En effet, non seulement ce signal est-il faible mais il faut, pour le phaser, pouvoir distinguer sa modulation par les positions relatives des différentes molécules dans la maille, de celle provenant de la dynamique interne de chacune de ces molécules. Ainsi, la diffraction continue comporte plus d'information que les taches de Bragg mais cette information est difficilement extirpable. Le plus simple serait, évidemment, que toutes les molécules soient immobiles dans le cristal, éliminant une contribution de la dynamique interne et autorisant un phasage itératif de la structure, comme cela est déjà fait en imagerie cohérente aux rayons X (Coherent X-ray Imaging, Sayre, 1952 ; Miao et al., 1999, quoiqu'à basse résolution, (~10 Å) et sur des objets relativement larges (~100 nm).

Dans une publication récente (Ayyer et al, 2016), le consortium international réuni autour de Henry Chapman a pris avantage de la durée ultra-courte (~50 fs) des pulses de rayons X produits par le laser à électrons libres (X-ray free electron laser - XFEL) de Stanford pour s'affranchir de la dynamique interne d'une protéine cristalline. Ainsi, ils ont démontré que le signal de diffraction continue qui s'étant au delà des tâches de Bragg peut être utilisé pour augmenter la résolution d'une structure. De près d'un million de cliché de diffractions collectés sur des microcristaux de photosystème II par cristallographie sérielle à l'échelle de la femtoseconde (ou serial femtosecond crystallography - SFX ; Chapman et al., 2011), ils en ont sélectionné 3000 images sur la base d'une diffraction continue particulièrement intense (cf. Fig. 1a pour un exemple) et un jeux de données assemblé (Fig. 1b). La structure résolue à 4.5 Å de résolution par l'exploitation du signal de Bragg a servi pour générer une enveloppe, à partir de laquelle la diffraction continue au-delà de 4.5 Å a été phasée itérativement, résultant en un modèle à 3.5 Å de résolution. Dans leur étude, les auteurs offrent également la démonstration numérique de la faisabilité d'un phasage ab initio du signal de Bragg, en utilisant la diffraction continue du cristal. L'utilisation de cristaux avec un léger désordre translationnel est préconisée, car celui-ci maximise la diffraction continue au prix (attendu) d'un signal de Bragg réduit. Les cristaux mal-diffractants pourraient donc voir venir leur ère de gloire.
ayy1a Figure 1a : Cliché de diffraction d’un microcristal du photosystème II, obtenu par cristallographie sérielle au laser à électrons libres de Stanford. La diffraction continue est visible sous forme de speckles au-delà des taches de Bragg. Figure extraite de Ayyer et al., 2016.
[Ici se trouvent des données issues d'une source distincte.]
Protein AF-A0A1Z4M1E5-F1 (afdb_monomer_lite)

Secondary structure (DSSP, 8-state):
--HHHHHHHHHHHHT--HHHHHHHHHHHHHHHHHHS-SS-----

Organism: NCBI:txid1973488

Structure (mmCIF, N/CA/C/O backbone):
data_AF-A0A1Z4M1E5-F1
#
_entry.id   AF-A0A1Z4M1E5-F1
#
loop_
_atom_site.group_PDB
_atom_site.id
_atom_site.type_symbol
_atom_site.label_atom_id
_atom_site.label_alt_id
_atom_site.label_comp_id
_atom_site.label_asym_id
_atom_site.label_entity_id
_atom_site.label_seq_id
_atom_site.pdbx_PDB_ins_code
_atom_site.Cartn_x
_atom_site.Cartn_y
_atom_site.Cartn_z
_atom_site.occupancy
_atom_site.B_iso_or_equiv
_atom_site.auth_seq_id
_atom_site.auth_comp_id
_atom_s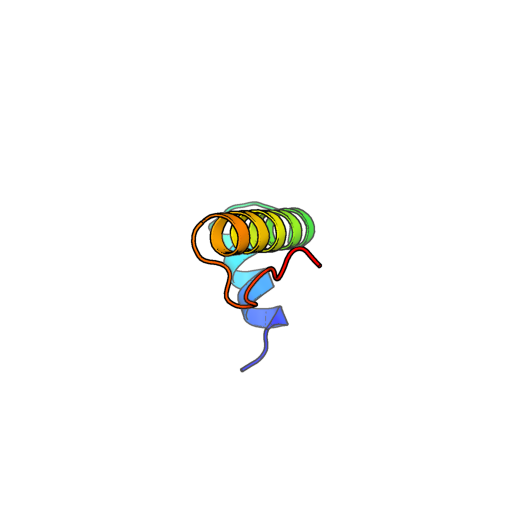ite.auth_asym_id
_atom_site.auth_atom_id
_atom_site.pdbx_PDB_model_num
ATOM 1 N N . MET A 1 1 ? -17.755 -10.510 -4.037 1.00 61.88 1 MET A N 1
ATOM 2 C CA . MET A 1 1 ? -16.638 -10.232 -3.103 1.00 61.88 1 MET A CA 1
ATOM 3 C C . MET A 1 1 ? -16.609 -8.735 -2.798 1.00 61.88 1 MET A C 1
ATOM 5 O O . MET A 1 1 ? -16.357 -7.956 -3.704 1.00 61.88 1 MET A O 1
ATOM 9 N N . LEU A 1 2 ? -16.939 -8.307 -1.573 1.00 84.38 2 LEU A N 1
ATOM 10 C CA . LEU A 1 2 ? -17.028 -6.879 -1.226 1.00 84.38 2 LEU A CA 1
ATOM 11 C C . LEU A 1 2 ? -15.651 -6.352 -0.797 1.00 84.38 2 LEU A C 1
ATOM 13 O O . LEU A 1 2 ? -15.195 -6.631 0.311 1.00 84.38 2 LEU A O 1
ATOM 17 N N . VAL A 1 3 ? -14.989 -5.583 -1.666 1.00 83.19 3 VAL A N 1
ATOM 18 C CA . VAL A 1 3 ? -13.657 -4.991 -1.411 1.00 83.19 3 VAL A CA 1
ATOM 19 C C . VAL A 1 3 ? -13.635 -4.200 -0.096 1.00 83.19 3 VAL A C 1
ATOM 21 O O . VAL A 1 3 ? -12.688 -4.298 0.681 1.00 83.19 3 VAL A O 1
ATOM 24 N N . TRP A 1 4 ? -14.730 -3.501 0.206 1.00 84.62 4 TRP A N 1
ATOM 25 C CA . TRP A 1 4 ? -14.912 -2.741 1.442 1.00 84.62 4 TRP A CA 1
ATOM 26 C C . TRP A 1 4 ? -14.851 -3.598 2.715 1.00 84.62 4 TRP A C 1
ATOM 28 O O . TRP A 1 4 ? -14.209 -3.213 3.693 1.00 84.62 4 TRP A O 1
ATOM 38 N N . LEU A 1 5 ? -15.470 -4.785 2.701 1.00 87.12 5 LEU A N 1
ATOM 39 C CA . LEU A 1 5 ? -15.457 -5.700 3.845 1.00 87.12 5 LEU A CA 1
ATOM 40 C C . LEU A 1 5 ? -14.033 -6.192 4.123 1.00 87.12 5 LEU A C 1
ATOM 42 O O . LEU A 1 5 ? -13.611 -6.251 5.276 1.00 87.12 5 LEU A O 1
ATOM 46 N N . ARG A 1 6 ? -13.273 -6.484 3.061 1.00 86.31 6 ARG A N 1
ATOM 47 C CA . ARG A 1 6 ? -11.873 -6.908 3.162 1.00 86.31 6 ARG A CA 1
ATOM 48 C C . ARG A 1 6 ? -10.987 -5.789 3.704 1.00 86.31 6 ARG A C 1
ATOM 50 O O . ARG A 1 6 ? -10.185 -6.059 4.588 1.00 86.31 6 ARG A O 1
ATOM 57 N N . LEU A 1 7 ? -11.165 -4.551 3.235 1.00 85.94 7 LEU A N 1
ATOM 58 C CA . LEU A 1 7 ? -10.423 -3.385 3.731 1.00 85.94 7 LEU A CA 1
ATOM 59 C C . LEU A 1 7 ? -10.675 -3.129 5.219 1.00 85.94 7 LEU A C 1
ATOM 61 O O . LEU A 1 7 ? -9.723 -2.898 5.957 1.00 85.94 7 LEU A O 1
ATOM 65 N N . LYS A 1 8 ? -11.930 -3.233 5.676 1.00 87.12 8 LYS A N 1
ATOM 66 C CA . LYS A 1 8 ? -12.253 -3.140 7.107 1.00 87.12 8 LYS A CA 1
ATOM 67 C C . LYS A 1 8 ? -11.599 -4.259 7.910 1.00 87.12 8 LYS A C 1
ATOM 69 O O . LYS A 1 8 ? -10.990 -3.989 8.933 1.00 87.12 8 LYS A O 1
ATOM 74 N N . ASN A 1 9 ? -11.686 -5.501 7.439 1.00 88.50 9 ASN A N 1
ATOM 75 C CA . ASN A 1 9 ? -11.050 -6.637 8.111 1.00 88.50 9 ASN A CA 1
ATOM 76 C C . ASN A 1 9 ? -9.530 -6.444 8.235 1.00 88.50 9 ASN A C 1
ATOM 78 O O . ASN A 1 9 ? -8.939 -6.754 9.261 1.00 88.50 9 ASN A O 1
ATOM 82 N N . LEU A 1 10 ? -8.907 -5.891 7.194 1.00 87.69 10 LEU A N 1
ATOM 83 C CA . LEU A 1 10 ? -7.477 -5.610 7.165 1.00 87.69 10 LEU A CA 1
ATOM 84 C C . LEU A 1 10 ? -7.119 -4.468 8.131 1.00 87.69 10 LEU A C 1
ATOM 86 O O . LEU A 1 10 ? -6.166 -4.618 8.881 1.00 87.69 10 LEU A O 1
ATOM 90 N N . ALA A 1 11 ? -7.951 -3.421 8.208 1.00 88.75 11 ALA A N 1
ATOM 91 C CA . ALA A 1 11 ? -7.843 -2.340 9.196 1.00 88.75 11 ALA A CA 1
ATOM 92 C C . ALA A 1 11 ? -7.927 -2.854 10.636 1.00 88.75 11 ALA A C 1
ATOM 94 O O . ALA A 1 11 ? -7.099 -2.501 11.470 1.00 88.75 11 ALA A O 1
ATOM 95 N N . TYR A 1 12 ? -8.875 -3.750 10.920 1.00 88.62 12 TYR A N 1
ATOM 96 C CA . TYR A 1 12 ? -8.985 -4.381 12.236 1.00 88.62 12 TYR A CA 1
ATOM 97 C C . TYR A 1 12 ? -7.780 -5.265 12.570 1.00 88.62 12 TYR A C 1
ATOM 99 O O . TYR A 1 12 ? -7.345 -5.284 13.716 1.00 88.62 12 TYR A O 1
ATOM 107 N N . LYS A 1 13 ? -7.228 -5.985 11.586 1.00 87.75 13 LYS A N 1
ATOM 108 C CA . LYS A 1 13 ? -6.076 -6.874 11.794 1.00 87.75 13 LYS A CA 1
ATOM 109 C C . LYS A 1 13 ? -4.758 -6.130 11.987 1.00 87.75 13 LYS A C 1
ATOM 111 O O . LYS A 1 13 ? -3.936 -6.588 12.770 1.00 87.75 13 LYS A O 1
ATOM 116 N N . THR A 1 14 ? -4.535 -5.034 11.265 1.00 84.88 14 THR A N 1
ATOM 117 C CA . THR A 1 14 ? -3.285 -4.261 11.358 1.00 84.88 14 THR A CA 1
ATOM 118 C C . THR A 1 14 ? -3.362 -3.122 12.373 1.00 84.88 14 THR A C 1
ATOM 120 O O . THR A 1 14 ? -2.335 -2.536 12.699 1.00 84.88 14 THR A O 1
ATOM 123 N N . GLY A 1 15 ? -4.557 -2.798 12.879 1.00 87.06 15 GLY A N 1
ATOM 124 C CA . GLY A 1 15 ? -4.781 -1.636 13.745 1.00 87.06 15 GLY A CA 1
ATOM 125 C C . GLY A 1 15 ? -4.640 -0.299 13.010 1.00 87.06 15 GLY A C 1
ATOM 126 O O . GLY A 1 15 ? -4.580 0.755 13.638 1.00 87.06 15 GLY A O 1
ATOM 127 N N . GLU A 1 16 ? -4.568 -0.322 11.679 1.00 87.69 16 GLU A N 1
ATOM 128 C CA . GLU A 1 16 ? -4.379 0.863 10.849 1.00 87.69 16 GLU A CA 1
ATOM 129 C C . GLU A 1 16 ? -5.701 1.336 10.248 1.00 87.69 16 GLU A C 1
ATOM 131 O O . GLU A 1 16 ? -6.637 0.567 10.035 1.00 87.69 16 GLU A O 1
ATOM 136 N N . THR A 1 17 ? -5.790 2.623 9.915 1.00 89.56 17 THR A N 1
ATOM 137 C CA . THR A 1 17 ? -6.979 3.142 9.238 1.00 89.56 17 THR A CA 1
ATOM 138 C C . THR A 1 17 ? -7.065 2.612 7.807 1.00 89.56 17 THR A C 1
ATOM 140 O O . THR A 1 17 ? -6.058 2.366 7.137 1.00 89.56 17 THR A O 1
ATOM 143 N N . VAL A 1 18 ? -8.290 2.516 7.283 1.00 86.75 18 VAL A N 1
ATOM 144 C CA . VAL A 1 18 ? -8.537 2.142 5.878 1.00 86.75 18 VAL A CA 1
ATOM 145 C C . VAL A 1 18 ? -7.767 3.052 4.908 1.00 86.75 18 VAL A C 1
ATOM 147 O O . VAL A 1 18 ? -7.312 2.591 3.863 1.00 86.75 18 VAL A O 1
ATOM 150 N N . TYR A 1 19 ? -7.557 4.323 5.267 1.00 87.94 19 TYR A N 1
ATOM 151 C CA . TYR A 1 19 ? -6.745 5.265 4.492 1.00 87.94 19 TYR A CA 1
ATOM 152 C C . TYR A 1 19 ? -5.276 4.851 4.408 1.00 87.94 19 TYR A C 1
ATOM 154 O O . TYR A 1 19 ? -4.701 4.864 3.320 1.00 87.94 19 TYR A O 1
ATOM 162 N N . LYS A 1 20 ? -4.679 4.441 5.531 1.00 86.69 20 LYS A N 1
ATOM 163 C CA . LYS A 1 20 ? -3.282 4.000 5.570 1.00 86.69 20 LYS A CA 1
ATOM 164 C C . LYS A 1 20 ? -3.089 2.699 4.796 1.00 86.69 20 LYS A C 1
ATOM 166 O O . LYS A 1 20 ? -2.138 2.574 4.032 1.00 86.69 20 LYS A O 1
ATOM 171 N N . ILE A 1 21 ? -4.058 1.791 4.882 1.00 88.19 21 ILE A N 1
ATOM 172 C CA . ILE A 1 21 ? -4.078 0.565 4.075 1.00 88.19 21 ILE A CA 1
ATOM 173 C C . ILE A 1 21 ? -4.178 0.890 2.589 1.00 88.19 21 ILE A C 1
ATOM 175 O O . ILE A 1 21 ? -3.414 0.345 1.797 1.00 88.19 21 ILE A O 1
ATOM 179 N N . LYS A 1 22 ? -5.075 1.800 2.195 1.00 88.00 22 LYS A N 1
ATOM 180 C CA . LYS A 1 22 ? -5.193 2.235 0.799 1.00 88.00 22 LYS A CA 1
ATOM 181 C C . LYS A 1 22 ? -3.874 2.818 0.291 1.00 88.00 22 LYS A C 1
ATOM 183 O O . LYS A 1 22 ? -3.461 2.492 -0.818 1.00 88.00 22 LYS A O 1
ATOM 188 N N . HIS A 1 23 ? -3.216 3.640 1.105 1.00 88.69 23 HIS A N 1
ATOM 189 C CA . HIS A 1 23 ? -1.916 4.208 0.770 1.00 88.69 23 HIS A CA 1
ATOM 190 C C . HIS A 1 23 ? -0.864 3.110 0.585 1.00 88.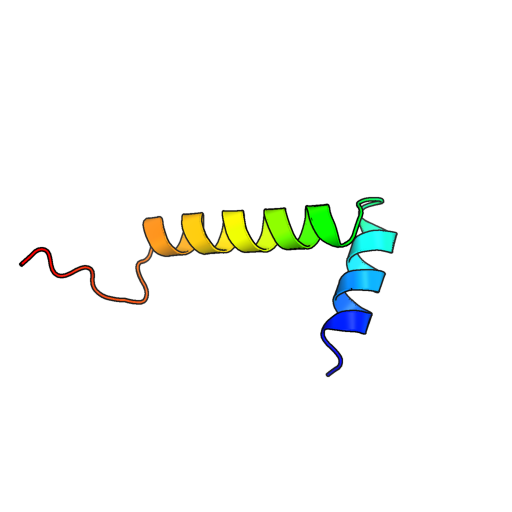69 23 HIS A C 1
ATOM 192 O O . HIS A 1 23 ? -0.198 3.072 -0.441 1.00 88.69 23 HIS A O 1
ATOM 198 N N . ASN A 1 24 ? -0.763 2.173 1.529 1.00 87.75 24 ASN A N 1
ATOM 199 C CA . ASN A 1 24 ? 0.227 1.103 1.469 1.00 87.75 24 ASN A CA 1
ATOM 200 C C . ASN A 1 24 ? 0.001 0.168 0.268 1.00 87.75 24 ASN A C 1
ATOM 202 O O . ASN A 1 24 ? 0.952 -0.225 -0.400 1.00 87.75 24 ASN A O 1
ATOM 206 N N . LEU A 1 25 ? -1.261 -0.132 -0.058 1.00 88.62 25 LEU A N 1
ATOM 207 C CA . LEU A 1 25 ? -1.624 -0.898 -1.254 1.00 88.62 25 LEU A CA 1
ATOM 208 C C . LEU A 1 25 ? -1.189 -0.188 -2.541 1.00 88.62 25 LEU A C 1
ATOM 210 O O . LEU A 1 25 ? -0.657 -0.838 -3.437 1.00 88.62 25 LEU A O 1
ATOM 214 N N . LEU A 1 26 ? -1.388 1.131 -2.626 1.00 88.94 26 LEU A N 1
ATOM 215 C CA . LEU A 1 26 ? -0.978 1.923 -3.786 1.00 88.94 26 LEU A CA 1
ATOM 216 C C . LEU A 1 26 ? 0.548 2.007 -3.900 1.00 88.94 26 LEU A C 1
ATOM 218 O O . LEU A 1 26 ? 1.091 1.799 -4.981 1.00 88.94 26 LEU A O 1
ATOM 222 N N . SER A 1 27 ? 1.244 2.271 -2.793 1.00 89.25 27 SER A N 1
ATOM 223 C CA . SER A 1 27 ? 2.708 2.304 -2.761 1.00 89.25 27 SER A CA 1
ATOM 224 C C . SER A 1 27 ? 3.295 0.961 -3.182 1.00 89.25 27 SER A C 1
ATOM 226 O O . SER A 1 27 ? 4.177 0.921 -4.035 1.00 89.25 27 SER A O 1
ATOM 228 N N . ASN A 1 28 ? 2.766 -0.141 -2.647 1.00 89.19 28 ASN A N 1
ATOM 229 C CA . ASN A 1 28 ? 3.229 -1.477 -2.997 1.00 89.19 28 ASN A CA 1
ATOM 230 C C . ASN A 1 28 ? 2.953 -1.802 -4.470 1.00 89.19 28 ASN A C 1
ATOM 232 O O . ASN A 1 28 ? 3.814 -2.354 -5.143 1.00 89.19 28 ASN A O 1
ATOM 236 N N . TYR A 1 29 ? 1.791 -1.402 -4.996 1.00 89.00 29 TYR A N 1
ATOM 237 C CA . TYR A 1 29 ? 1.485 -1.542 -6.418 1.00 89.00 29 TYR A CA 1
ATOM 238 C C . TYR A 1 29 ? 2.490 -0.793 -7.301 1.00 89.00 29 TYR A C 1
ATOM 240 O O . TYR A 1 29 ? 3.016 -1.372 -8.245 1.00 89.00 29 TYR A O 1
ATOM 248 N N . LEU A 1 30 ? 2.806 0.465 -6.979 1.00 86.44 30 LEU A N 1
ATOM 249 C CA . LEU A 1 30 ? 3.777 1.256 -7.743 1.00 86.44 30 LEU A CA 1
ATOM 250 C C . LEU A 1 30 ? 5.184 0.650 -7.690 1.00 86.44 30 LEU A C 1
ATOM 252 O O . LEU A 1 30 ? 5.856 0.587 -8.714 1.00 86.44 30 LEU A O 1
ATOM 256 N N . ILE A 1 31 ? 5.616 0.168 -6.522 1.00 89.31 31 ILE A N 1
ATOM 257 C CA . ILE A 1 31 ? 6.911 -0.508 -6.358 1.00 89.31 31 ILE A CA 1
ATOM 258 C C . ILE A 1 31 ? 6.976 -1.772 -7.220 1.00 89.31 31 ILE A C 1
ATOM 260 O O . ILE A 1 31 ? 7.984 -2.015 -7.880 1.00 89.31 31 ILE A O 1
ATOM 264 N N . GLU A 1 32 ? 5.915 -2.576 -7.232 1.00 89.00 32 GLU A N 1
ATOM 265 C CA . GLU A 1 32 ? 5.869 -3.783 -8.058 1.00 89.00 32 GLU A CA 1
ATOM 266 C C . GLU A 1 32 ? 5.840 -3.447 -9.552 1.00 89.00 32 GLU A C 1
ATOM 268 O O . GLU A 1 32 ? 6.564 -4.081 -10.313 1.00 89.00 32 GLU A O 1
ATOM 273 N N . GLN A 1 33 ? 5.130 -2.391 -9.960 1.00 85.31 33 GLN A N 1
ATOM 274 C CA . GLN A 1 33 ? 5.161 -1.887 -11.339 1.00 85.31 33 GLN A CA 1
ATOM 275 C C . GLN A 1 33 ? 6.549 -1.369 -11.752 1.00 85.31 33 GLN A C 1
ATOM 277 O O . GLN A 1 33 ? 6.946 -1.514 -12.902 1.00 85.31 33 GLN A O 1
ATOM 282 N N . LEU A 1 34 ? 7.323 -0.802 -10.823 1.00 85.31 34 LEU A N 1
ATOM 283 C CA . LEU A 1 34 ? 8.716 -0.412 -11.069 1.00 85.31 34 LEU A CA 1
ATOM 284 C C . LEU A 1 34 ? 9.644 -1.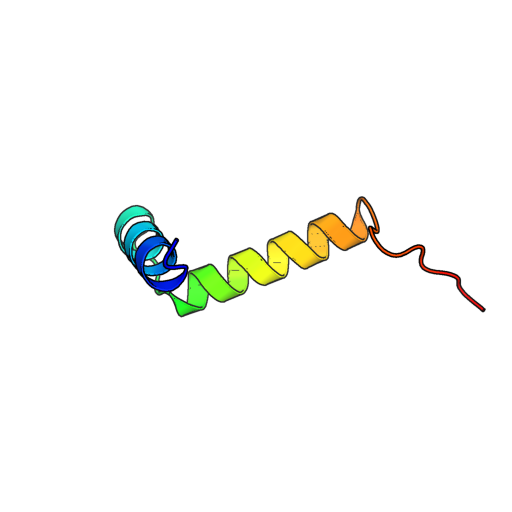625 -11.232 1.00 85.31 34 LEU A C 1
ATOM 286 O O . LEU A 1 34 ? 10.567 -1.587 -12.041 1.00 85.31 34 LEU A O 1
ATOM 290 N N . LYS A 1 35 ? 9.423 -2.699 -10.468 1.00 85.94 35 LYS A N 1
ATOM 291 C CA . LYS A 1 35 ? 10.244 -3.922 -10.538 1.00 85.94 35 LYS A CA 1
ATOM 292 C C . LYS A 1 35 ? 9.904 -4.797 -11.740 1.00 85.94 35 LYS A C 1
ATOM 294 O O . LYS A 1 35 ? 10.787 -5.420 -12.323 1.00 85.94 35 LYS A O 1
ATOM 299 N N . ARG A 1 36 ?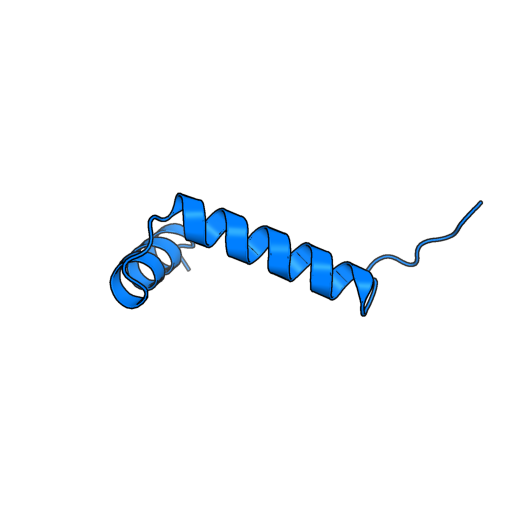 8.615 -4.921 -12.040 1.00 83.50 36 ARG A N 1
ATOM 300 C CA . ARG A 1 36 ? 8.050 -5.748 -13.105 1.00 83.50 36 ARG A CA 1
ATOM 301 C C . ARG A 1 36 ? 6.941 -4.939 -13.763 1.00 83.50 36 ARG A C 1
ATOM 303 O O . ARG A 1 36 ? 5.785 -5.064 -13.360 1.00 83.50 36 ARG A O 1
ATOM 310 N N . PRO A 1 37 ? 7.300 -4.083 -14.727 1.00 78.06 37 PRO A N 1
ATOM 311 C CA . PRO A 1 37 ? 6.317 -3.272 -15.414 1.00 78.06 37 PRO A CA 1
ATOM 312 C C . PRO A 1 37 ? 5.355 -4.190 -16.163 1.00 78.06 37 PRO A C 1
ATOM 314 O O . PRO A 1 37 ? 5.760 -4.941 -17.048 1.00 78.06 37 PRO A O 1
ATOM 317 N N . ASP A 1 38 ? 4.083 -4.144 -15.776 1.00 73.88 38 ASP A N 1
ATOM 318 C CA . ASP A 1 38 ? 3.006 -4.851 -16.478 1.00 73.88 38 ASP A CA 1
ATOM 319 C C . ASP A 1 38 ? 2.722 -4.173 -17.829 1.00 73.88 38 ASP A C 1
ATOM 321 O O . ASP A 1 38 ? 2.390 -4.810 -18.825 1.00 73.88 38 ASP A O 1
ATOM 325 N N . VAL A 1 39 ? 2.957 -2.860 -17.877 1.00 75.12 39 VAL A N 1
ATOM 326 C CA . VAL A 1 39 ? 2.941 -2.055 -19.095 1.00 75.12 39 VAL A CA 1
ATOM 327 C C . VAL A 1 39 ? 4.378 -1.837 -19.541 1.00 75.12 39 VAL A C 1
ATOM 329 O O . 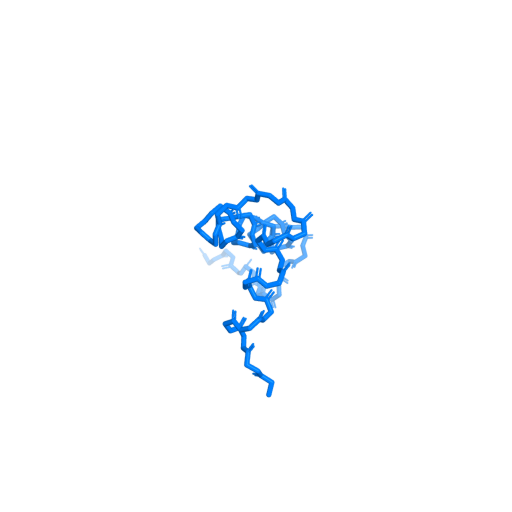VAL A 1 39 ? 5.139 -1.173 -18.839 1.00 75.12 39 VAL A O 1
ATOM 332 N N . ALA A 1 40 ? 4.750 -2.355 -20.714 1.00 69.25 40 ALA A N 1
ATOM 333 C CA . ALA A 1 40 ? 6.047 -2.071 -21.318 1.00 69.25 40 ALA A CA 1
ATOM 334 C C . ALA A 1 40 ? 6.227 -0.549 -21.443 1.00 69.25 40 ALA A C 1
ATOM 336 O O . ALA A 1 40 ? 5.582 0.094 -22.273 1.00 69.25 40 ALA A O 1
ATOM 337 N N . MET A 1 41 ? 7.080 0.036 -20.596 1.00 69.69 41 MET A N 1
ATOM 338 C CA . MET A 1 41 ? 7.467 1.439 -20.723 1.00 69.69 41 MET A CA 1
ATOM 339 C C . MET A 1 41 ? 8.316 1.576 -21.985 1.00 69.69 41 MET A C 1
ATOM 341 O O . MET A 1 41 ? 9.532 1.409 -21.954 1.00 69.69 41 MET A O 1
ATOM 345 N N . SER A 1 42 ? 7.660 1.845 -23.111 1.00 67.44 42 SER A N 1
ATOM 346 C CA . SER A 1 42 ? 8.332 2.308 -24.316 1.00 67.44 42 SER A CA 1
ATOM 347 C C . SER A 1 42 ? 8.714 3.764 -24.092 1.00 67.44 42 SER A C 1
ATOM 349 O O . SER A 1 42 ? 7.848 4.635 -24.038 1.00 67.44 42 SER A O 1
ATOM 351 N N . ILE A 1 43 ? 10.008 4.022 -23.935 1.00 65.88 43 ILE A N 1
ATOM 352 C CA . ILE A 1 43 ? 10.550 5.375 -24.040 1.00 65.88 43 ILE A CA 1
ATOM 353 C C . ILE A 1 43 ? 10.578 5.676 -25.541 1.00 65.88 43 ILE A C 1
ATOM 355 O O . ILE A 1 43 ? 11.357 5.062 -26.268 1.00 65.88 43 ILE A O 1
ATOM 359 N N . ILE A 1 44 ? 9.641 6.507 -26.000 1.00 54.75 44 ILE A N 1
ATOM 360 C CA . ILE A 1 44 ? 9.601 7.037 -27.372 1.00 54.75 44 ILE A CA 1
ATOM 361 C C . ILE A 1 44 ? 10.555 8.226 -27.449 1.00 54.75 44 ILE A C 1
ATOM 363 O O . ILE A 1 44 ? 10.529 9.036 -26.494 1.00 54.75 44 ILE A O 1
#

pLDDT: mean 83.39, std 8.31, range [54.75, 89.56]

Sequence (44 aa):
MLVWLRLKNLAYKTGETVYKIKHNLLSNYLIEQLKRPDVAMSII

Radius of gyration: 14.17 Å; chains: 1; bounding box: 28×1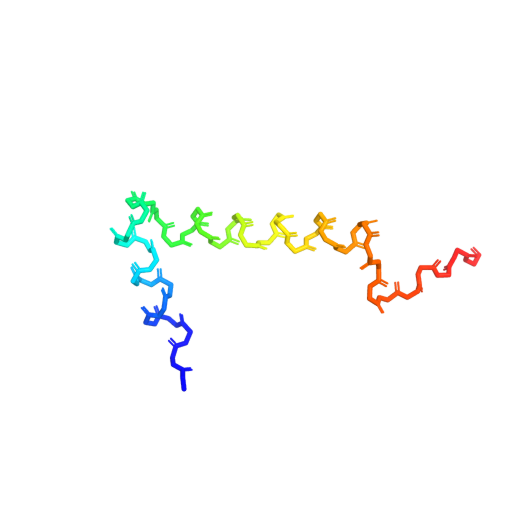7×41 Å

Foldseek 3Di:
DDPVVVLVVVCVVVVHDSVVVVVVVVVVVVVVCVVPPPDPPDPD

ayy1b Figure 1b : Espace réciproque d’un jeux de données assemblé à partir de 3000 clichés de diffraction. Figure extraite de Ayyer et al., 2016.

La mise en service du XFEL à Hambourg en 2017 rendra cette méthode de phasage accessible à un nombre plus large de cristallographes européens. Les upgrades à venir des installations synchrotrons telles que l'ESRF promettent des brillances plus élevées, qui pourraient suffire à faire l'hypothèse que les molécules sont immobiles dans le cristal lors de l'exposition X.

References :

Martin Weik et Jacques-Philippe Colletier (Institut de Biologie Structurale à Grenoble)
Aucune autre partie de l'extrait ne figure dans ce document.